# load libraries
library(data.table)
library(ggplot2)
# clean work space
rm(list = ls())
# init colorscheme
COL <- c("#2271B2", "#E69F00", "#D55E00")
names(COL) <- c("blue", "orange", "red")
theme_set(
theme_minimal(base_size = 13) +
theme(
panel.grid.minor = element_blank(),
strip.text = element_text(face = "bold"),
legend.position = "bottom"
)
)
update_geom_defaults("point", list(size = 2))
update_geom_defaults("line", list(linewidth = 0.8))
In your final project you will:
This tutorial focuses on the second and third items.
A key idea for today:
Inference and study design can be done well or badly. Today you learn how to tell the difference.

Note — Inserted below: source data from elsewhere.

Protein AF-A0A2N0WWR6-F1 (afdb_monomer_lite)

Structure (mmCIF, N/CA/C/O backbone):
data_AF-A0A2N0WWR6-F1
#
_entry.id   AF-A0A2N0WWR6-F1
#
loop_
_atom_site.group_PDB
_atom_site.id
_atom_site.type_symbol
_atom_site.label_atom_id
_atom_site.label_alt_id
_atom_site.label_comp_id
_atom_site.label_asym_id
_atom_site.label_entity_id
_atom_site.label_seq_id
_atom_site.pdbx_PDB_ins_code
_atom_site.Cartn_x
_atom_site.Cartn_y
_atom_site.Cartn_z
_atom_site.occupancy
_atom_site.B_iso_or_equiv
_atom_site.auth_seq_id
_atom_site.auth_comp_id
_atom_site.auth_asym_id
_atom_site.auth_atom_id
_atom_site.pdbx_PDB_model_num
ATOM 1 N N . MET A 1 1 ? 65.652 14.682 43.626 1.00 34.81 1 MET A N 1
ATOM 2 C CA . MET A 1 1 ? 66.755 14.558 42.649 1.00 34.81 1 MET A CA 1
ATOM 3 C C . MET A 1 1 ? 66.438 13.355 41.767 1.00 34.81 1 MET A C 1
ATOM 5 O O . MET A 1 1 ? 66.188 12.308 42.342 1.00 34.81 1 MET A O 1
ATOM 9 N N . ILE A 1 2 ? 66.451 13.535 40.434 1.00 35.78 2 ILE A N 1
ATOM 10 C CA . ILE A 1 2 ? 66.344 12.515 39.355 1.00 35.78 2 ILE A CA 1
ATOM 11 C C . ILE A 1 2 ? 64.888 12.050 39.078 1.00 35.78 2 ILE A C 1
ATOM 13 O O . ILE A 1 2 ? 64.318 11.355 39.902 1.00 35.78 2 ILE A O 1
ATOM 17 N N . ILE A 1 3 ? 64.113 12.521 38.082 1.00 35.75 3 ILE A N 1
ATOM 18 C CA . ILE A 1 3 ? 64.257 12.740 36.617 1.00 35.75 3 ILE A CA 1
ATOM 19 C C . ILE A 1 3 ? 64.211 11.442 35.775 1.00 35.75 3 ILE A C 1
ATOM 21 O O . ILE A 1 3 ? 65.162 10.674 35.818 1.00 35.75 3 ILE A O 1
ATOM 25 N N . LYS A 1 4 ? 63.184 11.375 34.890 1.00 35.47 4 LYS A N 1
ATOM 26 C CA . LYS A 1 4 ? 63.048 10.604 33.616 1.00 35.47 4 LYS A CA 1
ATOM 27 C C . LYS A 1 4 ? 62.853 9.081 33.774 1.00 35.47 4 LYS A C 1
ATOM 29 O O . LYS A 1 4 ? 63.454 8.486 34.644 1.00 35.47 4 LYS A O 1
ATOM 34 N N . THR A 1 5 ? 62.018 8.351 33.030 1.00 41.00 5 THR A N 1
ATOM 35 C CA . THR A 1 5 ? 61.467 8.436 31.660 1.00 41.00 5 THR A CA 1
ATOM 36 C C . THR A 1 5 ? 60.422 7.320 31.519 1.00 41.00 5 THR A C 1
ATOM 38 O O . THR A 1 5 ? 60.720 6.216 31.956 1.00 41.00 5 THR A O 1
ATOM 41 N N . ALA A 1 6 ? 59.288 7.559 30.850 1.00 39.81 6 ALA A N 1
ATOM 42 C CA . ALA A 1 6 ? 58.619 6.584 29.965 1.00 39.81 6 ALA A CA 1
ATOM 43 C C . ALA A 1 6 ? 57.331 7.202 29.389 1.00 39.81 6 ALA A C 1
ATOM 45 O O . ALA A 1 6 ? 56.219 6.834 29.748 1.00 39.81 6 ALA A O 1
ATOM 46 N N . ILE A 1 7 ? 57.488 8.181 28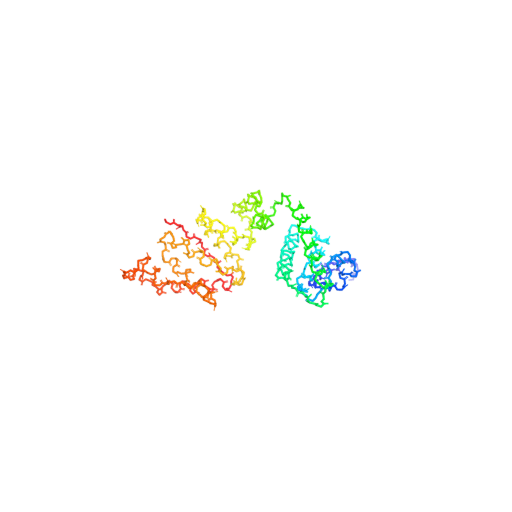.497 1.00 49.16 7 ILE A N 1
ATOM 47 C CA . ILE A 1 7 ? 56.442 8.523 27.530 1.00 49.16 7 ILE A CA 1
ATOM 48 C C . ILE A 1 7 ? 56.764 7.667 26.309 1.00 49.16 7 ILE A C 1
ATOM 50 O O . ILE A 1 7 ? 57.665 8.000 25.541 1.00 49.16 7 ILE A O 1
ATOM 54 N N . GLN A 1 8 ? 56.096 6.523 26.183 1.00 42.00 8 GLN A N 1
ATOM 55 C CA . GLN A 1 8 ? 56.099 5.740 24.955 1.00 42.00 8 GLN A CA 1
ATOM 56 C C . GLN A 1 8 ? 54.692 5.718 24.369 1.00 42.00 8 GLN A C 1
ATOM 58 O O . GLN A 1 8 ? 53.724 5.325 25.011 1.00 42.00 8 GLN A O 1
ATOM 63 N N . LEU A 1 9 ? 54.657 6.228 23.140 1.00 49.41 9 LEU A N 1
ATOM 64 C CA . LEU A 1 9 ? 53.650 6.130 22.099 1.00 49.41 9 LEU A CA 1
ATOM 65 C C . LEU A 1 9 ? 52.496 5.152 22.372 1.00 49.41 9 LEU A C 1
ATOM 67 O O . LEU A 1 9 ? 52.668 3.937 22.371 1.00 49.41 9 LEU A O 1
ATOM 71 N N . SER A 1 10 ? 51.282 5.690 22.398 1.00 40.28 10 SER A N 1
ATOM 72 C CA . SER A 1 10 ? 50.132 5.005 21.811 1.00 40.28 10 SER A CA 1
ATOM 73 C C . SER A 1 10 ? 49.439 5.977 20.871 1.00 40.28 10 SER A C 1
ATOM 75 O O . SER A 1 10 ? 48.631 6.813 21.265 1.00 40.28 10 SER A O 1
ATOM 77 N N . ILE A 1 11 ? 49.852 5.882 19.607 1.00 52.00 11 ILE A N 1
ATOM 78 C CA . ILE A 1 11 ? 49.141 6.387 18.437 1.00 52.00 11 ILE A CA 1
ATOM 79 C C . ILE A 1 11 ? 47.843 5.576 18.372 1.00 52.00 11 ILE A C 1
ATOM 81 O O . ILE A 1 11 ? 47.809 4.483 17.813 1.00 52.00 11 ILE A O 1
ATOM 85 N N . VAL A 1 12 ? 46.786 6.064 19.019 1.00 49.03 12 VAL A N 1
ATOM 86 C CA . VAL A 1 12 ? 45.444 5.499 18.865 1.00 49.03 12 VAL A CA 1
ATOM 87 C C . VAL A 1 12 ? 44.827 6.139 17.631 1.00 49.03 12 VAL A C 1
ATOM 89 O O . VAL A 1 12 ? 44.309 7.248 17.671 1.00 49.03 12 VAL A O 1
ATOM 92 N N . SER A 1 13 ? 45.009 5.428 16.519 1.00 54.25 13 SER A N 1
ATOM 93 C CA . SER A 1 13 ? 44.052 5.216 15.431 1.00 54.25 13 SER A CA 1
ATOM 94 C C . SER A 1 13 ? 42.841 6.165 15.414 1.00 54.25 13 SER A C 1
ATOM 96 O O . SER A 1 13 ? 41.765 5.841 15.912 1.00 54.25 13 SER A O 1
ATOM 98 N N . VAL A 1 14 ? 43.017 7.333 14.790 1.00 55.16 14 VAL A N 1
ATOM 99 C CA . VAL A 1 14 ? 41.922 8.186 14.302 1.00 55.16 14 VAL A CA 1
ATOM 100 C C . VAL A 1 14 ? 41.937 8.100 12.779 1.00 55.16 14 VAL A C 1
ATOM 102 O O . VAL A 1 14 ? 42.359 9.019 12.091 1.00 55.16 14 VAL A O 1
ATOM 105 N N . THR A 1 15 ? 41.532 6.952 12.240 1.00 52.91 15 THR A N 1
ATOM 106 C CA . THR A 1 15 ? 41.285 6.773 10.800 1.00 52.91 15 THR A CA 1
ATOM 107 C C . THR A 1 15 ? 40.199 5.724 10.592 1.00 52.91 15 THR A C 1
ATOM 109 O O . THR A 1 15 ? 40.488 4.615 10.158 1.00 52.91 15 THR A O 1
ATOM 112 N N . MET A 1 16 ? 38.946 6.047 10.933 1.00 51.59 16 MET A N 1
ATOM 113 C CA . MET A 1 16 ? 37.780 5.314 10.410 1.00 51.59 16 MET A CA 1
ATOM 114 C C . MET A 1 16 ? 36.457 6.075 10.616 1.00 51.59 16 MET A C 1
ATOM 116 O O . MET A 1 16 ? 35.507 5.564 11.193 1.00 51.59 16 MET A O 1
ATOM 120 N N . LEU A 1 17 ? 36.383 7.325 10.147 1.00 51.38 17 LEU A N 1
ATOM 121 C CA . LEU A 1 17 ? 35.126 8.095 10.116 1.00 51.38 17 LEU A CA 1
ATOM 122 C C . LEU A 1 17 ? 34.870 8.756 8.754 1.00 51.38 17 LEU A C 1
ATOM 124 O O . LEU A 1 17 ? 34.365 9.869 8.683 1.00 51.38 17 LEU A O 1
ATOM 128 N N . LEU A 1 18 ? 35.211 8.077 7.655 1.00 52.59 18 LEU A N 1
ATOM 129 C CA . LEU A 1 18 ? 34.896 8.547 6.301 1.00 52.59 18 LEU A CA 1
ATOM 130 C C . LEU A 1 18 ? 34.497 7.384 5.382 1.00 52.59 18 LEU A C 1
ATOM 132 O O . LEU A 1 18 ? 35.187 7.104 4.414 1.00 52.59 18 LEU A O 1
ATOM 136 N N . THR A 1 19 ? 33.388 6.703 5.681 1.00 51.00 19 THR A N 1
ATOM 137 C CA . THR A 1 19 ? 32.567 6.007 4.664 1.00 51.00 19 THR A CA 1
ATOM 138 C C . THR A 1 19 ? 31.103 5.968 5.116 1.00 51.00 19 THR A C 1
ATOM 140 O O . THR A 1 19 ? 30.573 4.944 5.517 1.00 51.00 19 THR A O 1
ATOM 143 N N . ALA A 1 20 ? 30.443 7.123 5.097 1.00 45.06 20 ALA A N 1
ATOM 144 C CA . ALA A 1 20 ? 28.981 7.205 5.109 1.00 45.06 20 ALA A CA 1
ATOM 145 C C . ALA A 1 20 ? 28.569 8.553 4.507 1.00 45.06 20 ALA A C 1
ATOM 147 O O . ALA A 1 20 ? 28.071 9.445 5.185 1.00 45.06 20 ALA A O 1
ATOM 148 N N . CYS A 1 21 ? 28.872 8.731 3.225 1.00 45.75 21 CYS A N 1
ATOM 149 C CA . CYS A 1 21 ? 28.360 9.840 2.433 1.00 45.75 21 CYS A CA 1
ATOM 150 C C . CYS A 1 21 ? 27.962 9.279 1.066 1.00 45.75 21 CYS A C 1
ATOM 152 O O . CYS A 1 21 ? 28.586 9.575 0.059 1.00 45.75 21 CYS A O 1
ATOM 154 N N . ASP A 1 22 ? 26.969 8.391 1.058 1.00 41.00 22 ASP A N 1
ATOM 155 C CA . ASP A 1 22 ? 26.228 8.043 -0.166 1.00 41.00 22 ASP A CA 1
ATOM 156 C C . ASP A 1 22 ? 24.753 8.461 -0.011 1.00 41.00 22 ASP A C 1
ATOM 158 O O . ASP A 1 22 ? 23.812 7.844 -0.500 1.00 41.00 22 ASP A O 1
ATOM 162 N N . SER A 1 23 ? 24.542 9.537 0.752 1.00 39.34 23 SER A N 1
ATOM 163 C CA . SER A 1 23 ? 23.249 10.180 0.920 1.00 39.34 23 SER A CA 1
ATOM 164 C C . SER A 1 23 ? 22.913 10.945 -0.362 1.00 39.34 23 SER A C 1
ATOM 166 O O . SER A 1 23 ? 23.506 11.991 -0.625 1.00 39.34 23 SER A O 1
ATOM 168 N N . PHE A 1 24 ? 21.936 10.424 -1.108 1.00 39.66 24 PHE A N 1
ATOM 169 C CA . PHE A 1 24 ? 21.322 10.994 -2.315 1.00 39.66 24 PHE A CA 1
ATOM 170 C C . PHE A 1 24 ? 22.119 10.836 -3.618 1.00 39.66 24 PHE A C 1
ATOM 172 O O . PHE A 1 24 ? 22.445 11.816 -4.290 1.00 39.66 24 PHE A O 1
ATOM 179 N N . ARG A 1 25 ? 22.323 9.588 -4.061 1.00 50.16 25 ARG A N 1
ATOM 180 C CA . ARG A 1 25 ? 22.586 9.297 -5.480 1.00 50.16 25 ARG A CA 1
ATOM 181 C C . ARG A 1 25 ? 21.339 9.615 -6.306 1.00 50.16 25 ARG A C 1
ATOM 183 O O . ARG A 1 25 ? 20.580 8.733 -6.672 1.00 50.16 25 ARG A O 1
ATOM 190 N N . ASN A 1 26 ? 21.097 10.888 -6.600 1.00 54.91 26 ASN A N 1
ATOM 191 C CA . ASN A 1 26 ? 20.260 11.264 -7.735 1.00 54.91 26 ASN A CA 1
ATOM 192 C C . ASN A 1 26 ? 21.135 11.172 -8.982 1.00 54.91 26 ASN A C 1
ATOM 194 O O . ASN A 1 26 ? 21.568 12.194 -9.515 1.00 54.91 26 ASN A O 1
ATOM 198 N N . ASP A 1 27 ? 21.450 9.942 -9.396 1.00 71.56 27 ASP A N 1
ATOM 199 C CA . ASP A 1 27 ? 22.307 9.724 -10.553 1.00 71.56 27 ASP A CA 1
ATOM 200 C C . ASP A 1 27 ? 21.646 10.382 -11.776 1.00 71.56 27 ASP A C 1
ATOM 202 O O . ASP A 1 27 ? 20.504 10.083 -12.165 1.00 71.56 27 ASP A O 1
ATOM 206 N N . ASP A 1 28 ? 22.346 11.380 -12.326 1.00 85.88 28 ASP A N 1
ATOM 207 C CA . ASP A 1 28 ? 21.869 12.115 -13.486 1.00 85.88 28 ASP A CA 1
ATOM 208 C C . ASP A 1 28 ? 21.715 11.146 -14.657 1.00 85.88 28 ASP A C 1
ATOM 210 O O . ASP A 1 28 ? 22.593 10.330 -14.943 1.00 85.88 28 ASP A O 1
ATOM 214 N N . ILE A 1 29 ? 20.595 11.257 -15.372 1.00 89.81 29 ILE A N 1
ATOM 215 C CA . ILE A 1 29 ? 20.265 10.326 -16.452 1.00 89.81 29 ILE A CA 1
ATOM 216 C C . ILE A 1 29 ? 21.329 10.343 -17.553 1.00 89.81 29 ILE A C 1
ATOM 218 O O . ILE A 1 29 ? 21.577 9.316 -18.179 1.00 89.81 29 ILE A O 1
ATOM 222 N N . ASN A 1 30 ? 21.976 11.491 -17.793 1.00 90.06 30 ASN A N 1
ATOM 223 C CA . ASN A 1 30 ? 23.023 11.572 -18.805 1.00 90.06 30 ASN A CA 1
ATOM 224 C C . ASN A 1 30 ? 24.281 10.829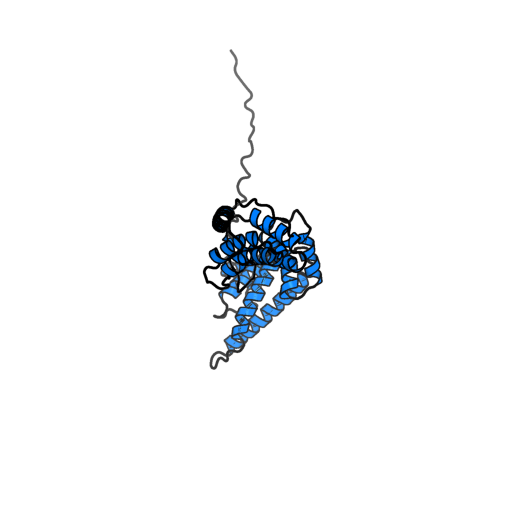 -18.356 1.00 90.06 30 ASN A C 1
ATOM 226 O O . ASN A 1 30 ? 24.912 10.192 -19.194 1.00 90.06 30 ASN A O 1
ATOM 230 N N . SER A 1 31 ? 24.614 10.870 -17.063 1.00 91.19 31 SER A N 1
ATOM 231 C CA . SER A 1 31 ? 25.711 10.083 -16.492 1.00 91.19 31 SER A CA 1
ATOM 232 C C . SER A 1 31 ? 25.425 8.587 -16.609 1.00 91.19 31 SER A C 1
ATOM 234 O O . SER A 1 31 ? 26.233 7.870 -17.191 1.00 91.19 31 SER A O 1
ATOM 236 N N . ILE A 1 32 ? 24.230 8.134 -16.204 1.00 93.69 32 ILE A N 1
ATOM 237 C CA . ILE A 1 32 ? 23.824 6.723 -16.341 1.00 93.69 32 ILE A CA 1
ATOM 238 C C . ILE A 1 32 ? 23.940 6.263 -17.799 1.00 93.69 32 ILE A C 1
ATOM 240 O O . ILE A 1 32 ? 24.565 5.247 -18.083 1.00 93.69 32 ILE A O 1
ATOM 244 N N . CYS A 1 33 ? 23.384 7.024 -18.747 1.00 94.00 33 CYS A N 1
ATOM 245 C CA . CYS A 1 33 ? 23.435 6.653 -20.162 1.00 94.00 33 CYS A CA 1
ATOM 246 C C . CYS A 1 33 ? 24.838 6.754 -20.777 1.00 94.00 33 CYS A C 1
ATOM 248 O O . CYS A 1 33 ? 25.080 6.158 -21.825 1.00 94.00 33 CYS A O 1
ATOM 250 N N . LYS A 1 34 ? 25.747 7.534 -20.186 1.00 92.94 34 LYS A N 1
ATOM 251 C CA . LYS A 1 34 ? 27.145 7.607 -20.620 1.00 92.94 34 LYS A CA 1
ATOM 252 C C . LYS A 1 34 ? 27.920 6.377 -20.152 1.00 92.94 34 LYS A C 1
ATOM 254 O O . LYS A 1 34 ? 28.684 5.823 -20.937 1.00 92.94 34 LYS A O 1
ATOM 259 N N . ASP A 1 35 ? 27.700 5.963 -18.908 1.00 92.00 35 ASP A N 1
ATOM 260 C CA . ASP A 1 35 ? 28.447 4.879 -18.266 1.00 92.00 35 ASP A CA 1
ATOM 261 C C . ASP A 1 35 ? 27.850 3.492 -18.566 1.00 92.00 35 ASP A C 1
ATOM 263 O O . ASP A 1 35 ? 28.549 2.483 -18.530 1.00 92.00 35 ASP A O 1
ATOM 267 N N . SER A 1 36 ? 26.554 3.420 -18.879 1.00 93.12 36 SER A N 1
ATOM 268 C CA . SER A 1 36 ? 25.828 2.203 -19.270 1.00 93.12 36 SER A CA 1
ATOM 269 C C . SER A 1 36 ? 24.854 2.502 -20.423 1.00 93.12 36 SER A C 1
ATOM 271 O O . SER A 1 36 ? 23.633 2.542 -20.225 1.00 93.12 36 SER A O 1
ATOM 273 N N . PRO A 1 37 ? 25.367 2.762 -21.643 1.00 94.19 37 PRO A N 1
ATOM 274 C CA . PRO A 1 37 ? 24.555 3.156 -22.796 1.00 94.19 37 PRO A CA 1
ATOM 275 C C . PRO A 1 37 ? 23.486 2.126 -23.180 1.00 94.19 37 PRO A C 1
ATOM 277 O O . PRO A 1 37 ? 22.426 2.502 -23.687 1.00 94.19 37 PRO A O 1
ATOM 280 N N . GLU A 1 38 ? 23.715 0.846 -22.896 1.00 93.06 38 GLU A N 1
ATOM 281 C CA . GLU A 1 38 ? 22.763 -0.241 -23.117 1.00 93.06 38 GLU A CA 1
ATOM 282 C C . GLU A 1 38 ? 21.457 -0.077 -22.327 1.00 93.06 38 GLU A C 1
ATOM 284 O O . GLU A 1 38 ? 20.413 -0.492 -22.818 1.00 93.06 38 GLU A O 1
ATOM 289 N N . LEU A 1 39 ? 21.475 0.600 -21.170 1.00 93.88 39 LEU A N 1
ATOM 290 C CA . LEU A 1 39 ? 20.269 0.858 -20.368 1.00 93.88 39 LEU A CA 1
ATOM 291 C C . LEU A 1 39 ? 19.348 1.914 -20.995 1.00 93.88 39 LEU A C 1
ATOM 293 O O . LEU A 1 39 ? 18.201 2.073 -20.574 1.00 93.88 39 LEU A O 1
ATOM 297 N N . CYS A 1 40 ? 19.856 2.668 -21.972 1.00 94.25 40 CYS A N 1
ATOM 298 C CA . CYS A 1 40 ? 19.168 3.805 -22.575 1.00 94.25 40 CYS A CA 1
ATOM 299 C C . CYS A 1 40 ? 18.901 3.644 -24.073 1.00 94.25 40 CYS A C 1
ATOM 301 O O . CYS A 1 40 ? 18.028 4.340 -24.602 1.00 94.25 40 CYS A O 1
ATOM 303 N N . ALA A 1 41 ? 19.690 2.814 -24.760 1.00 92.50 41 ALA A N 1
ATOM 304 C CA . ALA A 1 41 ? 19.685 2.691 -26.214 1.00 92.50 41 ALA A CA 1
ATOM 305 C C . ALA A 1 41 ? 18.438 1.972 -26.754 1.00 92.50 41 ALA A C 1
ATOM 307 O O . ALA A 1 41 ? 17.947 2.325 -27.827 1.00 92.50 41 ALA A O 1
ATOM 308 N N . ASP A 1 42 ? 17.920 1.005 -26.000 1.00 92.38 42 ASP A N 1
ATOM 309 C CA . ASP A 1 42 ? 16.758 0.173 -26.332 1.00 92.38 42 ASP A CA 1
ATOM 310 C C . ASP A 1 42 ? 15.404 0.849 -26.039 1.00 92.38 42 ASP A C 1
ATOM 312 O O . ASP A 1 42 ? 14.374 0.412 -26.552 1.00 92.38 42 ASP A O 1
ATOM 316 N N . ILE A 1 43 ? 15.403 1.950 -25.275 1.00 93.50 43 ILE A N 1
ATOM 317 C CA . ILE A 1 43 ? 14.218 2.771 -24.998 1.00 93.50 43 ILE A CA 1
ATOM 318 C C . ILE A 1 43 ? 14.393 4.167 -25.607 1.00 93.50 43 ILE A C 1
ATOM 320 O O . ILE A 1 43 ? 15.053 5.064 -25.059 1.00 93.50 43 ILE A O 1
ATOM 324 N N . HIS A 1 44 ? 13.739 4.402 -26.741 1.00 92.69 44 HIS A N 1
ATOM 325 C CA . HIS A 1 44 ? 13.858 5.624 -27.524 1.00 92.69 44 HIS A CA 1
ATOM 326 C C . HIS A 1 44 ? 13.397 6.876 -26.772 1.00 92.69 44 HIS A C 1
ATOM 328 O O . HIS A 1 44 ? 12.395 6.893 -26.053 1.00 92.69 44 HIS A O 1
ATOM 334 N N . LYS A 1 45 ? 14.101 7.987 -27.013 1.00 91.12 45 LYS A N 1
ATOM 335 C CA . LYS A 1 45 ? 13.694 9.313 -26.543 1.00 91.12 45 LYS A CA 1
ATOM 336 C C . LYS A 1 45 ? 12.535 9.833 -27.397 1.00 91.12 45 LYS A C 1
ATOM 338 O O . LYS A 1 45 ? 12.727 10.229 -28.548 1.00 91.12 45 LYS A O 1
ATOM 343 N N . ILE A 1 46 ? 11.346 9.859 -26.807 1.00 87.44 46 ILE A N 1
ATOM 344 C CA . ILE A 1 46 ? 10.146 10.506 -27.346 1.00 87.44 46 ILE A CA 1
ATOM 345 C C . ILE A 1 46 ? 9.643 11.560 -26.349 1.00 87.44 46 ILE A C 1
ATOM 347 O O . ILE A 1 46 ? 10.083 11.598 -25.201 1.00 87.44 46 ILE A O 1
ATOM 351 N N . GLY A 1 47 ? 8.774 12.467 -26.801 1.00 84.81 47 GLY A N 1
ATOM 352 C CA . GLY A 1 47 ? 8.189 13.485 -25.918 1.00 84.81 47 GLY A CA 1
ATOM 353 C C . GLY A 1 47 ? 7.187 12.909 -24.913 1.00 84.81 47 GLY A C 1
ATOM 354 O O . GLY A 1 47 ? 7.024 13.460 -23.831 1.00 84.81 47 GLY A O 1
ATOM 355 N N . ASP A 1 48 ? 6.544 11.796 -25.266 1.00 85.94 48 ASP A N 1
ATOM 356 C CA . ASP A 1 48 ? 5.554 11.113 -24.430 1.00 85.94 48 ASP A CA 1
ATOM 357 C C . ASP A 1 48 ? 6.241 10.313 -23.321 1.00 85.94 48 ASP A C 1
ATOM 359 O O . ASP A 1 48 ? 7.338 9.792 -23.527 1.00 85.94 48 ASP A O 1
ATOM 363 N N . CYS A 1 49 ? 5.603 10.202 -22.154 1.00 91.62 49 CYS A N 1
ATOM 364 C CA . CYS A 1 49 ? 6.076 9.356 -21.052 1.00 91.62 49 CYS A CA 1
ATOM 365 C C . CYS A 1 49 ? 7.548 9.592 -20.663 1.00 91.62 49 CYS A C 1
ATOM 367 O O . CYS A 1 49 ? 8.222 8.692 -20.167 1.00 91.62 49 CYS A O 1
ATOM 369 N N . ARG A 1 50 ? 8.078 10.805 -20.896 1.00 92.62 50 ARG A N 1
ATOM 370 C CA . ARG A 1 50 ? 9.500 11.128 -20.691 1.00 92.62 50 ARG A CA 1
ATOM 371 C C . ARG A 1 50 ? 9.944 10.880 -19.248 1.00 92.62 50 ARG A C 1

We will use a rat T-maze dataset. In the maze, a rat can turn left or left at a T-junction, and one arm is baited with reward on the majority of trials. We compare two experiments that differ in which arm was baited more often.
d1 <- fread("data/experiment_1_summary.csv")
d2 <- fread("data/experiment_2_summary.csv")
str(d1)
## Classes 'data.table' and 'data.frame': 4800 obs. of 9 variables:
## $ experiment : chr "exp1" "exp1" "exp1" "exp1" ...
## $ rat_id : int 1 1 1 1 1 1 1 1 1 1 ...
## $ trial : int 1 2 3 4 5 6 7 8 9 10 ...
## $ cage_context : chr "mesh" "wood" "mesh" "mesh" ...
## $ scent : chr "none" "none" "none" "peppermint" ...
## $ choice : chr "L" "R" "L" "L" ...
## $ reward : int 1 0 1 1 1 1 0 1 1 1 ...
## $ reaction_time: num 0.572 0.936 0.457 0.446 0.2 ...
## $ maze_run_time: num 3.79 3.21 2.14 2.65 2.73 ...
## - attr(*, ".internal.selfref")=<externalptr>
str(d2)
## Classes 'data.table' and 'data.frame': 4800 obs. of 9 variables:
## $ experiment : chr "exp2" "exp2" "exp2" "exp2" ...
## $ rat_id : int 1 1 1 1 1 1 1 1 1 1 ...
## $ trial : int 1 2 3 4 5 6 7 8 9 10 ...
## $ cage_context : chr "wood" "mesh" "mesh" "mesh" ...
## $ scent : chr "peppermint" "peppermint" "none" "peppermint" ...
## $ choice : chr "L" "L" "R" "R" ...
## $ reward : int 0 0 1 0 0 0 0 1 1 1 ...
## $ reaction_time: num 0.872 0.302 0.486 0.704 0.343 ...
## $ maze_run_time: num 4.07 4.11 3.48 3.98 2.51 ...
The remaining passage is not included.